[WHAT TO DO] Search term "Protein": copy each line of the records that contains it.
┄┄┄┄┄┄┄┄┄┄
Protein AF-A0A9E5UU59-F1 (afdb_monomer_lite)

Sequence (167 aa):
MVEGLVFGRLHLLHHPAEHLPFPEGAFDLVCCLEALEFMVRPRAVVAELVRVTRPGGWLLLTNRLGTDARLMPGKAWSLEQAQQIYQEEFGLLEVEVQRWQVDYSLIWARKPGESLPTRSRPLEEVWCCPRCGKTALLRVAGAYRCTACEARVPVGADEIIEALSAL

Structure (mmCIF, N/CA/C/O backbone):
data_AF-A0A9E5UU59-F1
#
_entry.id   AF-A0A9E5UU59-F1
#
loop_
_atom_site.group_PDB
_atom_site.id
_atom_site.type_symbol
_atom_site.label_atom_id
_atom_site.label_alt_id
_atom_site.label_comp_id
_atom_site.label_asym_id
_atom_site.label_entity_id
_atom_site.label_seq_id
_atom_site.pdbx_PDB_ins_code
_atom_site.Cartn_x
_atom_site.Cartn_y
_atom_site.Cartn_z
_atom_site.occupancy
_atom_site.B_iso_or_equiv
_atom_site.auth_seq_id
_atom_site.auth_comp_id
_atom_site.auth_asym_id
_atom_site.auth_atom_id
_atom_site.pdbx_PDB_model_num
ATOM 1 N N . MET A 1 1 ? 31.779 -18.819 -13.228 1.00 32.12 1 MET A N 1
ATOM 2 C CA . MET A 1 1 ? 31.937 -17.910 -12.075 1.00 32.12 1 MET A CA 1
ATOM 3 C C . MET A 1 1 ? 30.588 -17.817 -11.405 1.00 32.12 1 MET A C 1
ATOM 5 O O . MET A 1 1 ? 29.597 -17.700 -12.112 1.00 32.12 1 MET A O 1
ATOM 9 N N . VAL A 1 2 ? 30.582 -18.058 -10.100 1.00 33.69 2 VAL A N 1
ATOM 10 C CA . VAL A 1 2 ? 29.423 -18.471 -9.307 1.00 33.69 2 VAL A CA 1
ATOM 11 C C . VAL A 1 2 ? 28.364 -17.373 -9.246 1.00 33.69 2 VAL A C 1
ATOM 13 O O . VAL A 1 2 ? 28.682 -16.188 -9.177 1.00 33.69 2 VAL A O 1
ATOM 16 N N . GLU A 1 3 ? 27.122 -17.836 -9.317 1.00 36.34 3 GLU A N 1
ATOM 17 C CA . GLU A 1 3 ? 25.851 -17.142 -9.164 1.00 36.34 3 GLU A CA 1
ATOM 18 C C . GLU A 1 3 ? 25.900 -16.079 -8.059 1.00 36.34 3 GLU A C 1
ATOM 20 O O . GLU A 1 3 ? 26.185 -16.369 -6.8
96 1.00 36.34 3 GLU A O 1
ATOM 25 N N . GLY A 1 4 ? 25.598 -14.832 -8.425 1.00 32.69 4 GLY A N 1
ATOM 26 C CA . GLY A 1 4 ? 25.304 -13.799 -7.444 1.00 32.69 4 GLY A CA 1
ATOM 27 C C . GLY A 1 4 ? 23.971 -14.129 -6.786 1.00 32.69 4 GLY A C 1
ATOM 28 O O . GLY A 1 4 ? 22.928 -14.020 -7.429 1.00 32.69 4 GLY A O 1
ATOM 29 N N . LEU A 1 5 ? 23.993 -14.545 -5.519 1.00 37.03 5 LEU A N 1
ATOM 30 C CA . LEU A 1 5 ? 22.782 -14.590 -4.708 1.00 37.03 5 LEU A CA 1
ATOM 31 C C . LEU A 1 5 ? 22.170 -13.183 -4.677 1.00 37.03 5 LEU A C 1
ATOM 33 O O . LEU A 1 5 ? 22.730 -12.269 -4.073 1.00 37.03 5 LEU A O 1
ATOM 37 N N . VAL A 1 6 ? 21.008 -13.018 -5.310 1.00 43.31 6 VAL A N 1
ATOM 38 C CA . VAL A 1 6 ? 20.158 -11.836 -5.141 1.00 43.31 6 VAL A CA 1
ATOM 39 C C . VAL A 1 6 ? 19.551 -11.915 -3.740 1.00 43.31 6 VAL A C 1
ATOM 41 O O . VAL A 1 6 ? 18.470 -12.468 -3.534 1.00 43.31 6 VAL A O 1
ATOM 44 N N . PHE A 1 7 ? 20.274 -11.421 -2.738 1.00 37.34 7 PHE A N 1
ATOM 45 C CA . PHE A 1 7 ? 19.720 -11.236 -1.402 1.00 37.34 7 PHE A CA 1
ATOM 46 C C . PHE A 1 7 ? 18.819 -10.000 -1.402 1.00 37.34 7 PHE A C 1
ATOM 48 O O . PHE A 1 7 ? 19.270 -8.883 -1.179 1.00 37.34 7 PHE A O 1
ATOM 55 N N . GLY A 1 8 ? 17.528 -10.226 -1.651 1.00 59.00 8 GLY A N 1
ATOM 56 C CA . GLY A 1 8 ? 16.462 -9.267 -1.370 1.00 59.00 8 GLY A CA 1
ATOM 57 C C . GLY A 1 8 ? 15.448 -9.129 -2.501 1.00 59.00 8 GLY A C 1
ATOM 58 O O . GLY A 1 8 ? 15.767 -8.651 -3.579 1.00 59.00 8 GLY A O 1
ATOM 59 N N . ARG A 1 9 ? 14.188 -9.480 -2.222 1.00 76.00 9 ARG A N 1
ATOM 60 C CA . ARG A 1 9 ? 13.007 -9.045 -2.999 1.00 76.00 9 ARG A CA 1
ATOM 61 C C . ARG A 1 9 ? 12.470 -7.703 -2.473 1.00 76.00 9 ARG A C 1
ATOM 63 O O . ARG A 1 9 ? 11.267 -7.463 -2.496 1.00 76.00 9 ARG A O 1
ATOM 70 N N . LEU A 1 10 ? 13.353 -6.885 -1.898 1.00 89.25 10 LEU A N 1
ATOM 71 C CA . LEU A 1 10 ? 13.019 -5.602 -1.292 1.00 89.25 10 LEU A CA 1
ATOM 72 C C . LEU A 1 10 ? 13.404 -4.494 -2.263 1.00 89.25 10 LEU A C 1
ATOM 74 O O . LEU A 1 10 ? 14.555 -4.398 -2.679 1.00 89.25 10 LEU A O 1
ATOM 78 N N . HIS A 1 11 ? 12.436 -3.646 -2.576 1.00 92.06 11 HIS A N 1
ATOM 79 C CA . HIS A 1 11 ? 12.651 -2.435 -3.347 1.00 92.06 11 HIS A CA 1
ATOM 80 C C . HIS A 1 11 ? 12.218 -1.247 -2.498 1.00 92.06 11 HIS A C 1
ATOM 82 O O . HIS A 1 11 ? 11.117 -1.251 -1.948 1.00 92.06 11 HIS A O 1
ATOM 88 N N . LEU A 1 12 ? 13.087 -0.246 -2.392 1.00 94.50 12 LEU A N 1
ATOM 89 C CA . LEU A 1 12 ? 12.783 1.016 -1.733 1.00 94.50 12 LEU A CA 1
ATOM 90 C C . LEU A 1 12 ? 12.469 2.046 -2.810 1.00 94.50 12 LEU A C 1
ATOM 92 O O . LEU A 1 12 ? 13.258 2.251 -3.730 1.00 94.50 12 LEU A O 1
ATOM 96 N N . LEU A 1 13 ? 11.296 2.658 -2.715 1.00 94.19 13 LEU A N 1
┄┄┄┄┄┄┄┄┄┄
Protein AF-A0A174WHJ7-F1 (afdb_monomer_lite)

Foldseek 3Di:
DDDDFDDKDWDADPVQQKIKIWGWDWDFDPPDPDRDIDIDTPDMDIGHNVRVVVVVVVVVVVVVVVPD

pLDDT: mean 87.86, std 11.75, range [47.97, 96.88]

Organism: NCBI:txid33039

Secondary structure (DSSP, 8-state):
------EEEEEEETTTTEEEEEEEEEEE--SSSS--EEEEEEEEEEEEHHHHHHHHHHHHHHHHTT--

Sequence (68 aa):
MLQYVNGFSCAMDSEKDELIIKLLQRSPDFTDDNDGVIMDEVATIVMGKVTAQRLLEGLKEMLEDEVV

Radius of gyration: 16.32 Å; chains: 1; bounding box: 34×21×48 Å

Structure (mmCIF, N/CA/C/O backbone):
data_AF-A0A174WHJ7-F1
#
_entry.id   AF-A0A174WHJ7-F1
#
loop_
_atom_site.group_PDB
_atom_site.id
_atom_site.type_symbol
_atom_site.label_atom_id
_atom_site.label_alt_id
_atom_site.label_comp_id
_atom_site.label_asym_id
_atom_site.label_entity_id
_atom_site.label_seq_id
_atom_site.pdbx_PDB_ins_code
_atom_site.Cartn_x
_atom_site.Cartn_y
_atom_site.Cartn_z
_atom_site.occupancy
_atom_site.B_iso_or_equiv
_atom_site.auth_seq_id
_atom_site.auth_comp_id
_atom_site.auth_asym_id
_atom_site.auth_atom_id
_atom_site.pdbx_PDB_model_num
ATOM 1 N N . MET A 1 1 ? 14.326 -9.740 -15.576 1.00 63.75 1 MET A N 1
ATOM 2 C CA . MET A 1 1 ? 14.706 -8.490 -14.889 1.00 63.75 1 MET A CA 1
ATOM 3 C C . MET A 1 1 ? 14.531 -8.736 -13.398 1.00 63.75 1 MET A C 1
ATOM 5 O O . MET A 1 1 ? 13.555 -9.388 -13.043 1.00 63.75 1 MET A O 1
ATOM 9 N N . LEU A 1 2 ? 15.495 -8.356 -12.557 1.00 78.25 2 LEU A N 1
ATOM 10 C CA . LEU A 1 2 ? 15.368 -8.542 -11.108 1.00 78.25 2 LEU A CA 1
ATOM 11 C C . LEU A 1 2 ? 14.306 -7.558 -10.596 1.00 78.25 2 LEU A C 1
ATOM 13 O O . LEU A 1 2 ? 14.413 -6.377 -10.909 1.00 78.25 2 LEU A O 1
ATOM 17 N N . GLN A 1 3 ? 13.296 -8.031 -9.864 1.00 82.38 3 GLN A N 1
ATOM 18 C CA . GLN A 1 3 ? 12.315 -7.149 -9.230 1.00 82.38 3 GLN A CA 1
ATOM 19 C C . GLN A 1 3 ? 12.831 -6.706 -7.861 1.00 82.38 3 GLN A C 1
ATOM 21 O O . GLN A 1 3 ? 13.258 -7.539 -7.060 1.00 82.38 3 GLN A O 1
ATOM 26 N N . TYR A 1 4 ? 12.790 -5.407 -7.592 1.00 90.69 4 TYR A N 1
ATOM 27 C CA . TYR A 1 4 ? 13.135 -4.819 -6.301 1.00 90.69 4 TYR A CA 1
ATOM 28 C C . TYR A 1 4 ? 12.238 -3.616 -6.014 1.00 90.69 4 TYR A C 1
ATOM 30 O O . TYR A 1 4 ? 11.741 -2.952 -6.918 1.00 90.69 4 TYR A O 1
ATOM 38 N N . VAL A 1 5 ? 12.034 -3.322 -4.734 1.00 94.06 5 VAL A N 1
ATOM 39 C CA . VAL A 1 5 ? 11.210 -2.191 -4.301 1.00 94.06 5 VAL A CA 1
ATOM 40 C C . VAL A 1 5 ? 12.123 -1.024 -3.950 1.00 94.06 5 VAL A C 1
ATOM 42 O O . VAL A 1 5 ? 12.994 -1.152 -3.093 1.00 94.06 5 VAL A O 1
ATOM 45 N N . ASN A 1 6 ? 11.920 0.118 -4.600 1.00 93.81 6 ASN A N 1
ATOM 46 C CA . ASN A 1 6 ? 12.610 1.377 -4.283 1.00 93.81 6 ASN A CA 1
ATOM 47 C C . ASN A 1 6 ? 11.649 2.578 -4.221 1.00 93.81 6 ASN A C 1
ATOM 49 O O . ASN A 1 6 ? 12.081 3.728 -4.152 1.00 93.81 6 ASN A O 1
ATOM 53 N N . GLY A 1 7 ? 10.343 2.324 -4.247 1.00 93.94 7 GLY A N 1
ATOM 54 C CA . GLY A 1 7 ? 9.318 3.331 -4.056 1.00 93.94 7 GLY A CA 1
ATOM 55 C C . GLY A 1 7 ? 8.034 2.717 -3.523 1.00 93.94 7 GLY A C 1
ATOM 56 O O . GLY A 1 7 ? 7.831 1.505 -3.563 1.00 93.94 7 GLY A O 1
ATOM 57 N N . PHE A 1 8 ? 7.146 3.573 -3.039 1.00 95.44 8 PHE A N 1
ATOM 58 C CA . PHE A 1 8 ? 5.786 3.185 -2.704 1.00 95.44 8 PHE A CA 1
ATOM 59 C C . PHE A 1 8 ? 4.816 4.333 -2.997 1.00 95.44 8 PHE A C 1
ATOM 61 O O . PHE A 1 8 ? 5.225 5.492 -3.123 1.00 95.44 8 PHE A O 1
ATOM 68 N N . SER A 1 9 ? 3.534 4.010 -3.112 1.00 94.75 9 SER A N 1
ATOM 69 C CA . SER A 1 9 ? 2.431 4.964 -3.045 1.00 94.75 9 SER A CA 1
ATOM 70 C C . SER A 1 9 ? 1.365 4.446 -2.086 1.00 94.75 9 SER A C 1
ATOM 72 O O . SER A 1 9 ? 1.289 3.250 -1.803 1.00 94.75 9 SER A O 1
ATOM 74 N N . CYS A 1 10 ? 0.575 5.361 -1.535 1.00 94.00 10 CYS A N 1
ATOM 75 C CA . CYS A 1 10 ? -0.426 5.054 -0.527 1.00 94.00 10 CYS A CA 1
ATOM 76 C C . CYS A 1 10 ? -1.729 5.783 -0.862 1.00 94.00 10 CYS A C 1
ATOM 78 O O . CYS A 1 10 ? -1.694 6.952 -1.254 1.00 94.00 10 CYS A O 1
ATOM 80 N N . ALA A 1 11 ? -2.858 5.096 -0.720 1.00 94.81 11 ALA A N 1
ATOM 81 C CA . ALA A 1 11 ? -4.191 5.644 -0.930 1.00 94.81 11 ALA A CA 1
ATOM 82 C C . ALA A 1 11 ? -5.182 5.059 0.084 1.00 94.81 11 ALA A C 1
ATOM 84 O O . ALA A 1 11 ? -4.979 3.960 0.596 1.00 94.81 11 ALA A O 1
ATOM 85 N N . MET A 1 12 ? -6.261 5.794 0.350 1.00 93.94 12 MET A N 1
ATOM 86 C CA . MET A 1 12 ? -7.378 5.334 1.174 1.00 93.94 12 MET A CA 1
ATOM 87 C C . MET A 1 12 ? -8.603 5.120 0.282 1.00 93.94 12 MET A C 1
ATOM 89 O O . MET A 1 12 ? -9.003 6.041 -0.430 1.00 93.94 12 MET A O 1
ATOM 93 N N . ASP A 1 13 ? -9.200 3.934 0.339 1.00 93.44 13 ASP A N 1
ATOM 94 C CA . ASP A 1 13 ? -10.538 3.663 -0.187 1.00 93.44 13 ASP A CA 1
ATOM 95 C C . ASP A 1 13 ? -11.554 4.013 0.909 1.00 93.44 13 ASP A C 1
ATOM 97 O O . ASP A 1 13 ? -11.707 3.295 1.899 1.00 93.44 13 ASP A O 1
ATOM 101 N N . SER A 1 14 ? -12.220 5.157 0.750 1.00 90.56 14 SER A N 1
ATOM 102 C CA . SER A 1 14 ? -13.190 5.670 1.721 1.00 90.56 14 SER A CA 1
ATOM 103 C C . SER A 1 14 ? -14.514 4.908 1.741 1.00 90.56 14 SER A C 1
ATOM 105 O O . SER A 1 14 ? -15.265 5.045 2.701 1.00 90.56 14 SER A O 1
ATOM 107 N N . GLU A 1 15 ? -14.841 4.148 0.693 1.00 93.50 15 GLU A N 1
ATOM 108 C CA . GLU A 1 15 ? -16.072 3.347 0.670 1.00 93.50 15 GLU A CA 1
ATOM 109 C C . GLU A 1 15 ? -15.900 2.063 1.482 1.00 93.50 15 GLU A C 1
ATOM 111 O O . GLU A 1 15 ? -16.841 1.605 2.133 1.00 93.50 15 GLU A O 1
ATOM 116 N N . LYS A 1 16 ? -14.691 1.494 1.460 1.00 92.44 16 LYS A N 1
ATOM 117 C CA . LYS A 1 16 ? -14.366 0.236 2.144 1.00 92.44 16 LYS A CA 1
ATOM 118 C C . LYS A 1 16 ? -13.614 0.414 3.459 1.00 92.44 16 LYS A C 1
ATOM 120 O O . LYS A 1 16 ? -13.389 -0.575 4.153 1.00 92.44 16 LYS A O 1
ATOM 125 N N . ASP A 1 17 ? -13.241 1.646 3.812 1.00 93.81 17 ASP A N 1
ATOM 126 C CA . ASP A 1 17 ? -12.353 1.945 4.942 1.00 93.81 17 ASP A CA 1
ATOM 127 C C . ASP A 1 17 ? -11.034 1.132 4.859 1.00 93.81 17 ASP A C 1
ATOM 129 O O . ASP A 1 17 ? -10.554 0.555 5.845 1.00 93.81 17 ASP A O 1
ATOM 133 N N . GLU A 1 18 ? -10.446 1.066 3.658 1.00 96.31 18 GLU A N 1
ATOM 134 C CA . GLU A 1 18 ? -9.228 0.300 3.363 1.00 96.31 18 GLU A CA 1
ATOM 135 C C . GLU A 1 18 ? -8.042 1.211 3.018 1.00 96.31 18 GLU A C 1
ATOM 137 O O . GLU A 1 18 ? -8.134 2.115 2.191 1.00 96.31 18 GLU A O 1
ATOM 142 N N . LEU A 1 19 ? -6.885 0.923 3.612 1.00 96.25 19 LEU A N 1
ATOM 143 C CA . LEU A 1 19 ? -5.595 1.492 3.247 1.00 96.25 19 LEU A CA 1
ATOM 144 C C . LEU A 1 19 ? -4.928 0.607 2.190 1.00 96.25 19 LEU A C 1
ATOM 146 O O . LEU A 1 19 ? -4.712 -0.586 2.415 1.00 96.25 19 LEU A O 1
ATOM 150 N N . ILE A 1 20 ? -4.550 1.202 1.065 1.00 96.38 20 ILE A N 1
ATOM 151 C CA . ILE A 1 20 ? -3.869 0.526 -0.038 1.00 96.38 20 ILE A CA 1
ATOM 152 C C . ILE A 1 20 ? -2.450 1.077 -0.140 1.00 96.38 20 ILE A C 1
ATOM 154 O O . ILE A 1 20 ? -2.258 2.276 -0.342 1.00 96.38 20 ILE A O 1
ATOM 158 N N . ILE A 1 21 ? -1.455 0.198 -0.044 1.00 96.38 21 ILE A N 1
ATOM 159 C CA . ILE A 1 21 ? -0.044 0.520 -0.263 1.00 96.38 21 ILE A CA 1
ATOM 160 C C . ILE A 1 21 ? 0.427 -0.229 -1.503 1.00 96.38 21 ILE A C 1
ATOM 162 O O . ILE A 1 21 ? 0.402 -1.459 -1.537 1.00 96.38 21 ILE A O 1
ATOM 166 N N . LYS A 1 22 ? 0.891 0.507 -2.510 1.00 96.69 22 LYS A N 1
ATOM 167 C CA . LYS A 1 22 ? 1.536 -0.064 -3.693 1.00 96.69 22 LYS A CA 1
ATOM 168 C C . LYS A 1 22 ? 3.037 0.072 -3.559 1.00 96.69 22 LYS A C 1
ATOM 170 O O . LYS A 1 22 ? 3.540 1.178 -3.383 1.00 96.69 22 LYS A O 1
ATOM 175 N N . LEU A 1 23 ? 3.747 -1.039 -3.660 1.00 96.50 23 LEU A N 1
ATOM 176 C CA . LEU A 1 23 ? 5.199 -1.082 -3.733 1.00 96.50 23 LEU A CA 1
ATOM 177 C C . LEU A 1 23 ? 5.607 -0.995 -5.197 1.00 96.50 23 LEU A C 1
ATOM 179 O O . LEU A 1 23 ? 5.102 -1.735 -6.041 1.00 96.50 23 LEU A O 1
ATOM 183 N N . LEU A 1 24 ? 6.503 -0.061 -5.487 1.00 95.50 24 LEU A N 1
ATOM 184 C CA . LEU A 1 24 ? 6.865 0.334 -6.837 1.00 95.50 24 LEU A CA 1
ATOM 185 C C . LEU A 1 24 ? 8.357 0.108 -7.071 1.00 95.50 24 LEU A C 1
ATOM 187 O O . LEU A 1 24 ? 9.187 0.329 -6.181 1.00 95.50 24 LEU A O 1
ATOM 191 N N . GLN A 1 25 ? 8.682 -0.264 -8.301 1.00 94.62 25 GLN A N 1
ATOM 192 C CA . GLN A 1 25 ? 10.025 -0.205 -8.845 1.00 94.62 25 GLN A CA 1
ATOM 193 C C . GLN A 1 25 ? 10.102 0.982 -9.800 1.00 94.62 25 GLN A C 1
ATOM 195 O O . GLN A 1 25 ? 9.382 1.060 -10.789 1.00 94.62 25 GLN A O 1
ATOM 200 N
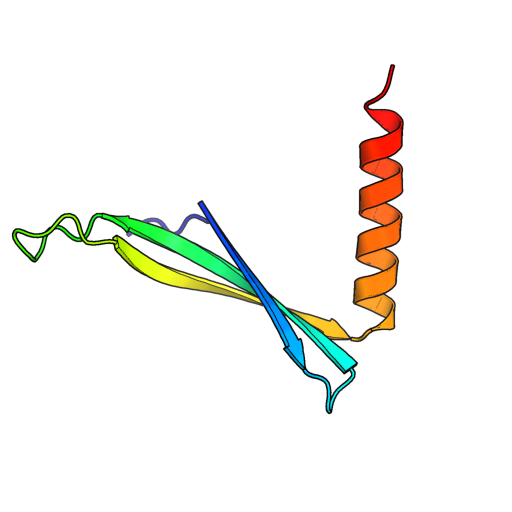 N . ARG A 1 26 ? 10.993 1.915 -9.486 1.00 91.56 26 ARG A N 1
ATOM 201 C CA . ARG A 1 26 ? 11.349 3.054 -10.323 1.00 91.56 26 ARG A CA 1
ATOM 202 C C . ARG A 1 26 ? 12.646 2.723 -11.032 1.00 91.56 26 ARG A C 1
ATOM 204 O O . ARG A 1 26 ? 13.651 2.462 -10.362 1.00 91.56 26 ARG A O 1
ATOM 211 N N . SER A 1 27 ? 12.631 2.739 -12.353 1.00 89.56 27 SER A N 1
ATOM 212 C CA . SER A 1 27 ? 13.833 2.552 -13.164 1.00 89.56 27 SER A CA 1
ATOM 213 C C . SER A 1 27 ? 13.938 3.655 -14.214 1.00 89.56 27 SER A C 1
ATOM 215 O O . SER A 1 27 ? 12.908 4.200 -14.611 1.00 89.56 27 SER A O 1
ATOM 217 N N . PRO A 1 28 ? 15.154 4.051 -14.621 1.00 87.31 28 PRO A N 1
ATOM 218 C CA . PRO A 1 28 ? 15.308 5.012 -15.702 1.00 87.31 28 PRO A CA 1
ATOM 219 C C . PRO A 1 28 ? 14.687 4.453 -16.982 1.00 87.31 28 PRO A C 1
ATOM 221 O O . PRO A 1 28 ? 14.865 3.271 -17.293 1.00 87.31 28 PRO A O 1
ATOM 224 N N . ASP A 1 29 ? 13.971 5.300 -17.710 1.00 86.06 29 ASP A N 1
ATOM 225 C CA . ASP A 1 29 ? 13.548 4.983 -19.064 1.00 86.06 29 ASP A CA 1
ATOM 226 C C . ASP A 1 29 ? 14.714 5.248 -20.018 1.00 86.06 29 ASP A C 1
┄┄┄┄┄┄┄┄┄┄
[TASK RESPONSE]
Protein AF-A0A9E5UU59-F1 (afdb_monomer_lite)
Protein AF-A0A174WHJ7-F1 (afdb_monomer_lite)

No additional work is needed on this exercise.